La section Bikoula-Djoum par contre  n’est toujours pas attribuée pour cause d’objection levée par les bailleurs sur le déroulement  de la procédure engagée depuis assez longtemps maintenant. Seule la section  Djoum-Mintom, réalisée à plus de 85% maintenant constitue la mise  en place de la section  camerounaise  de l’important  corridor  entre Sangmélima  et Ouesso au Congo.

-          Le Quotidien de l’économie : Avec les nouveaux postes de pesage fixe et mobile, voulez – vous montrez votre détermination  à protéger le Patrimoine routier national ?

-          Mintp : la mise en service  de nouvelles  stations  de pesage fixe est la traduction concrète  de la volonté commune du gouvernement et de ses partenaires  de mettre  en place  plus de routes bitumées  mais aussi de protéger ce Patrimoine commun acquis après de lourds sacrifices. C’est de la cohérence dans l’action. Elle traduisent  le fait  que de nouvelles routes  ont été construites  et que les usagers  doivent adopter des comportements  civiques  pour un usage aussi long que possible.

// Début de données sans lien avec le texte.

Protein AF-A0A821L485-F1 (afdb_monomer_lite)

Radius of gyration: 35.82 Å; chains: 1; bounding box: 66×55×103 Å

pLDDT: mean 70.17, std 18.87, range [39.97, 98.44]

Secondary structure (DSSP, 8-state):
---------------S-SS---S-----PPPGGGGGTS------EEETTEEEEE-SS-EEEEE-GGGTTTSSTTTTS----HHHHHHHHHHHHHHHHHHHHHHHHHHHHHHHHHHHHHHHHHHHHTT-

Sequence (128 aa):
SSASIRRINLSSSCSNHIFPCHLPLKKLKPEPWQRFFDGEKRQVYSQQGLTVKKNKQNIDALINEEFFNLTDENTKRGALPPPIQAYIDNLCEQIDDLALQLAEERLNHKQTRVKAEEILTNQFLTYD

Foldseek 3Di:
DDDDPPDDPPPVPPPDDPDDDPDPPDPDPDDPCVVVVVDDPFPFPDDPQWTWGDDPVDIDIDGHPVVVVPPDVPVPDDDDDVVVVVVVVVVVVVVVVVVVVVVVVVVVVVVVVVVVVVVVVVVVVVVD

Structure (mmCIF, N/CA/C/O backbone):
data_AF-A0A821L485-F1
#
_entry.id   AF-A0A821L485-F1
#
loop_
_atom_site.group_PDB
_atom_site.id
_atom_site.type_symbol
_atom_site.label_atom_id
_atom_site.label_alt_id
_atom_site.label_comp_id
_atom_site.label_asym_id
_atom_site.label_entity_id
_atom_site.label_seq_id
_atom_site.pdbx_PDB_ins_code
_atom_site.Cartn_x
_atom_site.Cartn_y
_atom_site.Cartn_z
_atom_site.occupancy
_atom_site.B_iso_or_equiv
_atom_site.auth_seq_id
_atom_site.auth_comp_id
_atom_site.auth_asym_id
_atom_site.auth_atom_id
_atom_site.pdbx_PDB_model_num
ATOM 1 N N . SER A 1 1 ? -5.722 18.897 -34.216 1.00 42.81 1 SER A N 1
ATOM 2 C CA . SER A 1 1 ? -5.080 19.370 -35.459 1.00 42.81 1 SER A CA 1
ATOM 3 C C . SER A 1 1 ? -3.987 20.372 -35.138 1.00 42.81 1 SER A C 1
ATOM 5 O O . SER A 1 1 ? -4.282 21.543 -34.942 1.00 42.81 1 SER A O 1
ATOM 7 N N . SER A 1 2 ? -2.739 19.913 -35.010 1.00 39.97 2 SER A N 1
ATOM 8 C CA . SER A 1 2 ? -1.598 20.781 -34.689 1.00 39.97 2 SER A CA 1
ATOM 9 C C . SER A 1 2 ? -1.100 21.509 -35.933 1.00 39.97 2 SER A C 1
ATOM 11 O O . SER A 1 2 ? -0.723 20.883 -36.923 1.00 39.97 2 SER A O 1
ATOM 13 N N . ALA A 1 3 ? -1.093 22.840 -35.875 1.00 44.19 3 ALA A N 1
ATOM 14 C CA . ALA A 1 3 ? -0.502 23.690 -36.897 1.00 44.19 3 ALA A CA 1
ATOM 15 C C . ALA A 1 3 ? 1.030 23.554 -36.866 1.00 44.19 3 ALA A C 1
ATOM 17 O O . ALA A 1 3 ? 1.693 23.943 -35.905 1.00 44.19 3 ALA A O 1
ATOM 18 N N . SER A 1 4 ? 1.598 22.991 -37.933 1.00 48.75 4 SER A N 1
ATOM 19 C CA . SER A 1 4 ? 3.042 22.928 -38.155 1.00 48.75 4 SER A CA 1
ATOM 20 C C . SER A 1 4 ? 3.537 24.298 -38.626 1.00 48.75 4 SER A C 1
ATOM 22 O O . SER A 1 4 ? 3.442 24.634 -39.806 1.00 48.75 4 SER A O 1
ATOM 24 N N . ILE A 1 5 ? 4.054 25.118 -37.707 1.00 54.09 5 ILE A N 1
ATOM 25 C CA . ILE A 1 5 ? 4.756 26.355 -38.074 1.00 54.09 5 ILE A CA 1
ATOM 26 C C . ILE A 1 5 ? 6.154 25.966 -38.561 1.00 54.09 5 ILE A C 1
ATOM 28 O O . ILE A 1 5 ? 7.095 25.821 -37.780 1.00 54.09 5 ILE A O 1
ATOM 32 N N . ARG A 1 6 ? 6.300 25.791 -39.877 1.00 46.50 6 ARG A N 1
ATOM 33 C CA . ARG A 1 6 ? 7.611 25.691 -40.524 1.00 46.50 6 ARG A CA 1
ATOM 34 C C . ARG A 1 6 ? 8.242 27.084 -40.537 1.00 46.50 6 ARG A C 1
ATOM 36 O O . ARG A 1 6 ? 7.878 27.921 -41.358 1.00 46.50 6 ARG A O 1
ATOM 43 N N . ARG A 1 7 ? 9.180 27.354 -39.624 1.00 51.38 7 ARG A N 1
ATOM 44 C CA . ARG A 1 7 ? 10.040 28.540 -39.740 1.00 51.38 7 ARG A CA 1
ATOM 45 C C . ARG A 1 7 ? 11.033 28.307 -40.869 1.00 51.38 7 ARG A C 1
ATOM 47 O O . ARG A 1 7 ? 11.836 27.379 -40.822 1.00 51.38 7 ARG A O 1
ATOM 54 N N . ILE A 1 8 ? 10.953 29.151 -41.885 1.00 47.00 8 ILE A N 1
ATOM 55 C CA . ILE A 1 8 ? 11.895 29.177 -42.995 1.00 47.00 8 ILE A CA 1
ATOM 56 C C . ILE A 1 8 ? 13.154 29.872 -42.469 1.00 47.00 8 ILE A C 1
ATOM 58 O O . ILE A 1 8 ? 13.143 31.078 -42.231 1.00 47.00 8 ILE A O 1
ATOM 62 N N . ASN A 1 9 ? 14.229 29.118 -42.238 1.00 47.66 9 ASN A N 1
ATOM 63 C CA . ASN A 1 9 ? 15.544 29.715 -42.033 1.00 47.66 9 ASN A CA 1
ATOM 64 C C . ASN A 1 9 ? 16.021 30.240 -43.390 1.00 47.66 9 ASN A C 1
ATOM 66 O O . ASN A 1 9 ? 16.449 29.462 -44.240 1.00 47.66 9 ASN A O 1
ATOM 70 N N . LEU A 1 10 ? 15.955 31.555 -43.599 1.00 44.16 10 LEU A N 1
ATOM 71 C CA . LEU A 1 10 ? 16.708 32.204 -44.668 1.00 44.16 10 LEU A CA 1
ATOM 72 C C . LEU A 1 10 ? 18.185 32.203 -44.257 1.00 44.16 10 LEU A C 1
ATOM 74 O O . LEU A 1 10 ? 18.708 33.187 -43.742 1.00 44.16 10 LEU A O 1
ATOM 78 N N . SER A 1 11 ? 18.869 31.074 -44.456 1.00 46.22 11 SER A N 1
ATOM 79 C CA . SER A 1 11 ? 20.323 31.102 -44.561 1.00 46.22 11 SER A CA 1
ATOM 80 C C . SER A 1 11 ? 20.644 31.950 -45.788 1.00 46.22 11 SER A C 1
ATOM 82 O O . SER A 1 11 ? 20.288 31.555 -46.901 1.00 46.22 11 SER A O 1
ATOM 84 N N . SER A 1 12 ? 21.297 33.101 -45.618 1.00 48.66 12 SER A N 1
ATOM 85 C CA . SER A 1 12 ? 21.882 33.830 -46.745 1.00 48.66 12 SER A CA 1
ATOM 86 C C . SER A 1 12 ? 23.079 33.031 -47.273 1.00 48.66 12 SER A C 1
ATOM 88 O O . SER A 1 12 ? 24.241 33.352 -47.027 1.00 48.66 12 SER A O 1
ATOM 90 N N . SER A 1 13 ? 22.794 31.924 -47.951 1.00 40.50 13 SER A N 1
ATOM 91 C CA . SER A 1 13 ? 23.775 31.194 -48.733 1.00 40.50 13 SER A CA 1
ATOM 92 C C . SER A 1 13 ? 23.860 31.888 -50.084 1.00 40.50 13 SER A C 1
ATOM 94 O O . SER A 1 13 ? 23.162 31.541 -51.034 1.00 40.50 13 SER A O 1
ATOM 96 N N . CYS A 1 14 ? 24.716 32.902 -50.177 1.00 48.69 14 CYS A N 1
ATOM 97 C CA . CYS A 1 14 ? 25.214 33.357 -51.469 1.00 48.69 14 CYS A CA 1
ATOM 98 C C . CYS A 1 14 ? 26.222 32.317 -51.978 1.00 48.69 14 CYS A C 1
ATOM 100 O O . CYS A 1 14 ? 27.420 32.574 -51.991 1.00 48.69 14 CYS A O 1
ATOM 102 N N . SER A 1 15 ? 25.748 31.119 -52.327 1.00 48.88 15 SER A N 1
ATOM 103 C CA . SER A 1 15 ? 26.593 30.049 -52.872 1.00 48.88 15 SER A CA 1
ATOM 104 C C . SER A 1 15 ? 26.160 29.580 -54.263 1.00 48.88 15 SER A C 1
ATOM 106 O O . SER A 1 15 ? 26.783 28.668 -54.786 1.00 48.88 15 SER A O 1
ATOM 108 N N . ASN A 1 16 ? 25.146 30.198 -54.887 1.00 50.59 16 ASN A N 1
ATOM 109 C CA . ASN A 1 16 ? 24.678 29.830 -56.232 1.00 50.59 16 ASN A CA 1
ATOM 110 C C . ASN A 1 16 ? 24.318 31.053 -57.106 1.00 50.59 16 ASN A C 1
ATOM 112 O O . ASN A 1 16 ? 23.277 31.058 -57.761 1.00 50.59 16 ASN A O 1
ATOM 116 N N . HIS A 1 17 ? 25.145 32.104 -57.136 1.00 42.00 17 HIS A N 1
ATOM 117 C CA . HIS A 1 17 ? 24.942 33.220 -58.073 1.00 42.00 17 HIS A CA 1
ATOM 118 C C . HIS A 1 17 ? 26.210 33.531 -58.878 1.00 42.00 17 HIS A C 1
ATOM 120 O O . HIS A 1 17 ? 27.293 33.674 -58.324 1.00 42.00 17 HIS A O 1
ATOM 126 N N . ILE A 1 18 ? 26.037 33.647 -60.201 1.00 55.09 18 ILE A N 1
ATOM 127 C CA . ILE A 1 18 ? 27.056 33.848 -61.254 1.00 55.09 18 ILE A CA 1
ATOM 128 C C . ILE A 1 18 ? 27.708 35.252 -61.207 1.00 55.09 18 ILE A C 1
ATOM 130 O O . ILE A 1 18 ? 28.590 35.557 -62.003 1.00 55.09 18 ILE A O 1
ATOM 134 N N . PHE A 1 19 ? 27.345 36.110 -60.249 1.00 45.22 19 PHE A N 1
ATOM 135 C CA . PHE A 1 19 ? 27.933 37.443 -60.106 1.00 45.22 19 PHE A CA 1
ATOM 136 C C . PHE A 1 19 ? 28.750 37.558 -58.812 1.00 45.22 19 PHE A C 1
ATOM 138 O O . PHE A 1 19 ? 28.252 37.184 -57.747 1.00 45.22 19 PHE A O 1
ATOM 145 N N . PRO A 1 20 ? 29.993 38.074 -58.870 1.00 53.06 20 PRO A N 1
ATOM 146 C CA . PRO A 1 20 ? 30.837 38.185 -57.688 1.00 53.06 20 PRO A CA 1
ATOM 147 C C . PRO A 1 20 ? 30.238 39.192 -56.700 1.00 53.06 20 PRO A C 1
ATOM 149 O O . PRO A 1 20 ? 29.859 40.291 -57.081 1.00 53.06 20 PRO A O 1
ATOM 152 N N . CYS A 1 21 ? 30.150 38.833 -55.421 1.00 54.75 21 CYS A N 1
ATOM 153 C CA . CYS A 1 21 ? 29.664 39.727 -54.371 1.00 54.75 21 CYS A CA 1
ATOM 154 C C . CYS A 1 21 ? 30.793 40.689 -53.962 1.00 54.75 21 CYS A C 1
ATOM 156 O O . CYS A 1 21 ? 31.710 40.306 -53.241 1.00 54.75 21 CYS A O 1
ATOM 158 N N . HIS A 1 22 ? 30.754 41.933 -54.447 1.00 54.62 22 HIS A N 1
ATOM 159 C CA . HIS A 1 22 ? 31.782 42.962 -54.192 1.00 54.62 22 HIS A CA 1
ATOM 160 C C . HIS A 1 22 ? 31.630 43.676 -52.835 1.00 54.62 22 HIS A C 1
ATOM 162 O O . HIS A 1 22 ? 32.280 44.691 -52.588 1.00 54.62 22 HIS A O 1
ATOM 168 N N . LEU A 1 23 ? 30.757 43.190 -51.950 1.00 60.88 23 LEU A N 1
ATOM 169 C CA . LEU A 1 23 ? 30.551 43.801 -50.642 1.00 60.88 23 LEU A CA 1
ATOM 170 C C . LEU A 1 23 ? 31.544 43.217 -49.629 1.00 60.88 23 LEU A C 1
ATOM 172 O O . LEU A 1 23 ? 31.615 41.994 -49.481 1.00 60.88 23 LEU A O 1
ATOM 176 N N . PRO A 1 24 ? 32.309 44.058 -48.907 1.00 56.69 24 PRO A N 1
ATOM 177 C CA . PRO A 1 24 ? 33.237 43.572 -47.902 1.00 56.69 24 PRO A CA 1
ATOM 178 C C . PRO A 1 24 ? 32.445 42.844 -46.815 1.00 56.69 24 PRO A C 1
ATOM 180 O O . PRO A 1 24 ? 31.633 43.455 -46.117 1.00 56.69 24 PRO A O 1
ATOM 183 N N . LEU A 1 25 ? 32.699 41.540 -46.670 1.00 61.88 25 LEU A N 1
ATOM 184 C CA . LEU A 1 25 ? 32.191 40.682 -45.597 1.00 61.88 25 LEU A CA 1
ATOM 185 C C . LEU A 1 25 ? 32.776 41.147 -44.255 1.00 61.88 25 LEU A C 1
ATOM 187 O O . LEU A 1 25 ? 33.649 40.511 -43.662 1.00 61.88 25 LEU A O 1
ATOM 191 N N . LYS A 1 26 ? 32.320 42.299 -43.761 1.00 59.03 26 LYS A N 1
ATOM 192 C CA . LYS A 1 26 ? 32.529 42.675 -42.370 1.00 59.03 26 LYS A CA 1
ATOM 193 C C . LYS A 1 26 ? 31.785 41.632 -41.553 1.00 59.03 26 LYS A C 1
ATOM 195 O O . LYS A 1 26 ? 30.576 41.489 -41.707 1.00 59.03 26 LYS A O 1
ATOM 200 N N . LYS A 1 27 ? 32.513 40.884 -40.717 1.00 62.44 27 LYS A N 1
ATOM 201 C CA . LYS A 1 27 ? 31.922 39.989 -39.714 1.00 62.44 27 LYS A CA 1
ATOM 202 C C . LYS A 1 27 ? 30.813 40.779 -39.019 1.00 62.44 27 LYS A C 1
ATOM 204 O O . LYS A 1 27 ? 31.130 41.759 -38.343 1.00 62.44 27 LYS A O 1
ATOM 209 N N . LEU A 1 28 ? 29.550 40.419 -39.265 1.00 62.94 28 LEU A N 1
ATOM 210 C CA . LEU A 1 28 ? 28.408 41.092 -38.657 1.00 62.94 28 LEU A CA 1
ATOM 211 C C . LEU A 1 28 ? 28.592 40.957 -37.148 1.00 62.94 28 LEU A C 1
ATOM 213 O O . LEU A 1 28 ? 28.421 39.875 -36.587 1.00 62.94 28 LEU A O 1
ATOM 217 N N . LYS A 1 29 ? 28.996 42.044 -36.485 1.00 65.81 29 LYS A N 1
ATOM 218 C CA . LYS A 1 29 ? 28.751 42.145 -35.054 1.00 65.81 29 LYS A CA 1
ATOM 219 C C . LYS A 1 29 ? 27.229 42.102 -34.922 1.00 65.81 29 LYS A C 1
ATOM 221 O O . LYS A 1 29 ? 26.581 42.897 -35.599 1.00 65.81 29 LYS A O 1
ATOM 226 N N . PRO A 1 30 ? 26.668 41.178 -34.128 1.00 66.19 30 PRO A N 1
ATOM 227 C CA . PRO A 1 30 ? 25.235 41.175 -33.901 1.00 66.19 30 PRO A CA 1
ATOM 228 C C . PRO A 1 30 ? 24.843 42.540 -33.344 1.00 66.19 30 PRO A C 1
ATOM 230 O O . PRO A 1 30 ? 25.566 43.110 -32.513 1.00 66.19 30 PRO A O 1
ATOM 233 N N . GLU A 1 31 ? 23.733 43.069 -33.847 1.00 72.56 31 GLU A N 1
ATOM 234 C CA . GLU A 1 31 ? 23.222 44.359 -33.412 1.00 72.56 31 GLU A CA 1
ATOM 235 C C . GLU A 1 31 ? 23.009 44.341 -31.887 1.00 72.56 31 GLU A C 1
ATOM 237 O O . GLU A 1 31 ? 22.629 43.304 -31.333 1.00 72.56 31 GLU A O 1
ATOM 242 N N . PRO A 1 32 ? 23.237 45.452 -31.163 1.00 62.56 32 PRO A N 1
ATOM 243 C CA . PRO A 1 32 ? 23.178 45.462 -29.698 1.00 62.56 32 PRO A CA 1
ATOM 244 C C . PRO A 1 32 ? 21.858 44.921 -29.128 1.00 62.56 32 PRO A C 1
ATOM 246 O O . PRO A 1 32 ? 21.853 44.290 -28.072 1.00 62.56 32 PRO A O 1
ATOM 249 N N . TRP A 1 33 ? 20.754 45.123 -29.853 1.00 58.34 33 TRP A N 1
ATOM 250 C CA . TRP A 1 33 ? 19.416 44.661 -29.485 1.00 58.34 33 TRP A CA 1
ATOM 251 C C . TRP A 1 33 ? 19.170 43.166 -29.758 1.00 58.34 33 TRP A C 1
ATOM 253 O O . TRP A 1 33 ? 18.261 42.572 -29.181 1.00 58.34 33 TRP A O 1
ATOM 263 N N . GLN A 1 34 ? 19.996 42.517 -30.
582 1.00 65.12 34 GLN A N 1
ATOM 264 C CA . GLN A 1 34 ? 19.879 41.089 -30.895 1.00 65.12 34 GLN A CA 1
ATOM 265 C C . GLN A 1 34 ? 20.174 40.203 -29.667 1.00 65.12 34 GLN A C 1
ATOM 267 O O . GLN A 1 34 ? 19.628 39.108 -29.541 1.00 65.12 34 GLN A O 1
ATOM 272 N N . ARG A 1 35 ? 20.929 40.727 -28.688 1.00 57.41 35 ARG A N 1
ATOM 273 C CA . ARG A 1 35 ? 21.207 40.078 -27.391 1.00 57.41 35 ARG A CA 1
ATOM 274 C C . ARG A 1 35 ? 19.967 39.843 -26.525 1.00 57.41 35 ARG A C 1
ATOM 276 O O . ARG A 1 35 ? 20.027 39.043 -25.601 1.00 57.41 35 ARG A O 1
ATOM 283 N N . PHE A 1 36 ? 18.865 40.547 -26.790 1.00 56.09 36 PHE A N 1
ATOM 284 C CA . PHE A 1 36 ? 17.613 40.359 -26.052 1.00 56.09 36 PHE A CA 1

Les stations de mobiles  quant à elles, traduisent  la volonté du gouvernement  de combattre  de façon  efficace  l’incivisme  qui est noté sur le réseau routier  et qui se  caractérise  par le contournement des postes de pesage, la collusion  d’intérêts des parties en présence,

 

Le Quotidien de l’économie : Qu’est-ce que vous  aimeriez améliorer dans le dispositif institutionnel et fonctionnel des travaux publics pour obtenir de meilleurs résultats ?

 

-           Mintp : Pour répondre  franchement  à cette préoccupation, il faut  dire  que les instruments  ou outils de construction  routière  sont désuets. Il va ainsi de la nature  des fonds ou alors du guichet de paiement, des itinéraires  techniques  et des capacités  des divers acteurs qui sont publics ou privés. Je vais me limiter aux aspects institutionnels publics pour des raisons  évidentes, car je pense  que la mise en place des outils publics  peut radicalement  contribuer à améliorer les privés. Je pense fondamentalement que  les fonds de construction routière, comme toutes les grandes infrastructures  d’ailleurs, doivent  être dédiés car ils constituent un engagement  juridique et contractuel. Les ressources du Bip, de mobilisation lente, ne peuvent  efficacement  assurer les contreparties attendues dans les projets à financements extérieur et les paiements de ceux qui sont financés par nos ressources  propres ; il faut les spécifier dans un fonds qui garantisse  leur disponibilité en temps opportun.

Les activités d’expropriation  préalable doivent pouvoir  être  repensées pour  que le paiement préalable  soit réservé aux habitations par exemple et que les terrains immatriculés soient compensés en nature  sans bloquer  les travaux , que les cultures  pérennes  soient payées  et que l’on donne  le temps  de récolte  aux bénéficiaires  des cultures à cycle court.  Toutes ces réflexions  sont à  assortir d’une actualisation  des bases  de calcul d’indemnisations.

Il me semble urgent  de procéder  à la catégorisation  des entreprises  des travaux publics pour  les pousser  à la spécialisation, garante de résultats satisfaisant à terme.   Sur le plan des acteurs institutionnels, il est peut être envisageable d’améliorer le parc des engins du Matgénie pour capter toutes les installations  de chantier des infrastructures  que nous réalisons  depuis quelque temps et qui vont  se densifier  davantage avec les projets de deuxième génération.  La modernisation  du plateau technique  du Labogénie doit aussi pouvoir garantir la fiabilité des ouvrages  et domestiquer une expertise que nous trouvons  préférentiellement  à l’extérieur. Voilà sans être exhaustif des pistes  d’action qui peuvent rendre  plus efficiente  de mon humble avis la construction  des infrastructures  et notamment les routes dans notre pays.